Mortality rates began declining in the late 19th century throughout Europe and the United States. Whether sanitary measures, sanatoria, improved nutrition, or larger epidemiological factors unrelated to human intervention were the cause of this decline remains undecided. ocp.hul.harvard.edu/contagion/tuberculosis.html
In 1870-72, John Marius Wilson's Imperial Gazetteer of England and Wales described Higham Ferrers like this:
HIGHAM-FERRERS, a small town, a parish, a subdistrict, and a hundred in Northamptonshire. The town stands on a rocky height, near the river Nene and the Northhampton and Peterborough railway, 3 miles from the boundary with Beds, and 15½ ENE of Northhampton. It was known, at Domesday, as Higham; and it took its after name from the Earls Ferrers, who were its lords.

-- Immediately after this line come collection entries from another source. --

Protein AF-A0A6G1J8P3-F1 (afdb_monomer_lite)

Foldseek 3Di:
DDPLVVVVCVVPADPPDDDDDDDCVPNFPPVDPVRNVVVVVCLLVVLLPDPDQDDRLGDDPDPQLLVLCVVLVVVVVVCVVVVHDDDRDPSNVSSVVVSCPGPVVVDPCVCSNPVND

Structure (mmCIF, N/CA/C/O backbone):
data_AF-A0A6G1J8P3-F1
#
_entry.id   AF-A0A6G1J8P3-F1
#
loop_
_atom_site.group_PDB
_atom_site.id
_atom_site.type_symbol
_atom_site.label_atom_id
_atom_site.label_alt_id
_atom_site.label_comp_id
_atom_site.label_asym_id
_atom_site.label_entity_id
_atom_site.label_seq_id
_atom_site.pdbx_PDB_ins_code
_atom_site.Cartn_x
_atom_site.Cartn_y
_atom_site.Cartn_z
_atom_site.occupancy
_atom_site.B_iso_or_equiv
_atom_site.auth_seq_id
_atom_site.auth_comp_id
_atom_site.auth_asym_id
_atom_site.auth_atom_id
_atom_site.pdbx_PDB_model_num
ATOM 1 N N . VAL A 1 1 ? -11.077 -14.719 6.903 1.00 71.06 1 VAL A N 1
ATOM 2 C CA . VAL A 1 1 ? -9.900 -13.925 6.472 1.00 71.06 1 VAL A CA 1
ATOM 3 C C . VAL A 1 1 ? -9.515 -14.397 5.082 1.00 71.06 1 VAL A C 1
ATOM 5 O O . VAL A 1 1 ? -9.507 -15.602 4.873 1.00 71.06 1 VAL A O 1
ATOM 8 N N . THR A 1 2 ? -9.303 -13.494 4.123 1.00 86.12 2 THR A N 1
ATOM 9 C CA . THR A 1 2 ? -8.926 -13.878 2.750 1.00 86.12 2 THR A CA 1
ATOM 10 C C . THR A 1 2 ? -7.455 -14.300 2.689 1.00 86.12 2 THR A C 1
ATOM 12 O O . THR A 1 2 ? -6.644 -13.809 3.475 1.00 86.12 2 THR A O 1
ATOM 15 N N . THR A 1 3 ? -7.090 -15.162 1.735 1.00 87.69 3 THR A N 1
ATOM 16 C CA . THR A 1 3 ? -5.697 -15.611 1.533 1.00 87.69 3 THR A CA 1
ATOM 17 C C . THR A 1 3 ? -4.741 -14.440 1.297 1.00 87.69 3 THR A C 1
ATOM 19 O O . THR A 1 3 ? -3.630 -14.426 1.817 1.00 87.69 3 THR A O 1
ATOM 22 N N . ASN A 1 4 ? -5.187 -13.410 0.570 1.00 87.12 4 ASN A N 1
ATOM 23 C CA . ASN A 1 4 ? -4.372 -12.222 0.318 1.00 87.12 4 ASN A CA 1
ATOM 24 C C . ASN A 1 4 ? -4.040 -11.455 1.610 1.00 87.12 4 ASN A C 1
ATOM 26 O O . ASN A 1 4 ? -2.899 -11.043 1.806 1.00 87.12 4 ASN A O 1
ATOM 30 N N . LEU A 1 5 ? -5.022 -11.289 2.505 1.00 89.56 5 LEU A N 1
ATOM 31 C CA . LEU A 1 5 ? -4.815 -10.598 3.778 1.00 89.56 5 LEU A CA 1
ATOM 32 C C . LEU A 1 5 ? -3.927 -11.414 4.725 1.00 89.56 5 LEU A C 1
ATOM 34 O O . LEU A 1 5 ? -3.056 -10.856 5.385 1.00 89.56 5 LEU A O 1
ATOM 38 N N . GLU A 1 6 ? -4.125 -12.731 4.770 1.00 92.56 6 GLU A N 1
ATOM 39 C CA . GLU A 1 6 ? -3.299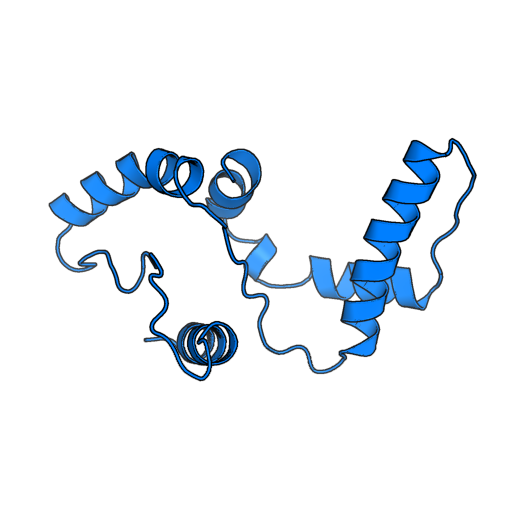 -13.638 5.570 1.00 92.56 6 GLU A CA 1
ATOM 40 C C . GLU A 1 6 ? -1.827 -13.597 5.128 1.00 92.56 6 GLU A C 1
ATOM 42 O O . GLU A 1 6 ? -0.941 -13.390 5.962 1.00 92.56 6 GLU A O 1
ATOM 47 N N . SER A 1 7 ? -1.575 -13.654 3.816 1.00 91.88 7 SER A N 1
ATOM 48 C CA . SER A 1 7 ? -0.234 -13.503 3.245 1.00 91.88 7 SER A CA 1
ATOM 49 C C . SER A 1 7 ? 0.379 -12.141 3.587 1.00 91.88 7 SER A C 1
ATOM 51 O O . SER A 1 7 ? 1.501 -12.080 4.098 1.00 91.88 7 SER A O 1
ATOM 53 N N . GLY A 1 8 ? -0.362 -11.044 3.405 1.00 91.81 8 GLY A N 1
ATOM 54 C CA . GLY A 1 8 ? 0.118 -9.702 3.747 1.00 91.81 8 GLY A CA 1
ATOM 55 C C . GLY A 1 8 ? 0.474 -9.552 5.230 1.00 91.81 8 GLY A C 1
ATOM 56 O O . GLY A 1 8 ? 1.534 -9.024 5.566 1.00 91.81 8 GLY A O 1
ATOM 57 N N . LEU A 1 9 ? -0.349 -10.092 6.134 1.00 92.62 9 LEU A N 1
ATOM 58 C CA . LEU A 1 9 ? -0.080 -10.086 7.575 1.00 92.62 9 LEU A CA 1
ATOM 59 C C . LEU A 1 9 ? 1.204 -10.838 7.936 1.00 92.62 9 LEU A C 1
ATOM 61 O O . LEU A 1 9 ? 1.971 -10.364 8.776 1.00 92.62 9 LEU A O 1
ATOM 65 N N . ARG A 1 10 ? 1.475 -11.981 7.292 1.00 92.44 10 ARG A N 1
ATOM 66 C CA . ARG A 1 10 ? 2.724 -12.731 7.502 1.00 92.44 10 ARG A CA 1
ATOM 67 C C . ARG A 1 10 ? 3.955 -11.921 7.105 1.00 92.44 10 ARG A C 1
ATOM 69 O O . ARG A 1 10 ? 4.944 -11.965 7.831 1.00 92.44 10 ARG A O 1
ATOM 76 N N . HIS A 1 11 ? 3.879 -11.171 6.006 1.00 91.06 11 HIS A N 1
ATOM 77 C CA . HIS A 1 11 ? 4.976 -10.325 5.526 1.00 91.06 11 HIS A CA 1
ATOM 78 C C . HIS A 1 11 ? 5.157 -9.046 6.355 1.00 91.06 11 HIS A C 1
ATOM 80 O O . HIS A 1 11 ? 6.275 -8.557 6.497 1.00 91.06 11 HIS A O 1
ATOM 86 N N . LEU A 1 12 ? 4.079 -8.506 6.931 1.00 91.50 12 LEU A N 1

Its site has yielded relics which show it to have been probably occupied by the Romans; and is within 3 miles of the Roman station of Chester.
Noted events in his life were:
1. Residence: High Street, 1841, Higham Ferrers, Northamptonshire, England. 2345
2. Residence: 6 Newland Street, 1851, Higham Ferrers, Northamptonshire, England. 2346 Occupation cordwainer.
3. Residence, 1861, Higham Ferrers, Northamptonshire, England. 2347
4. Burial information: Blessed Virgin Anglican, 5 Feb 1870, Higham Ferrers, Northamptonshire, England. 2348
John married Ruth CLARKE [1318] [MRIN: 408], daughter of William CLARKE [7530] and Mary ROGERS [7531], on 19 Aug 1817 in Wilby, Northamptonshire, England 2332.,2333 (Ruth CLARKE [1318] was born about 1798 in Earls Barton, Northamptonshire, England, christened on 8 Jun 1813 in Earls Barton, Northamptonshire, England,2250 died on 9 Jul 1871 in Higham Ferrers, Northamptonshire, England 2334,2335 and was buried on 11 Jul 1871 in Blessed Virgin Anglican, Higham Ferrers, Northamptonshire, England 2336,2337.)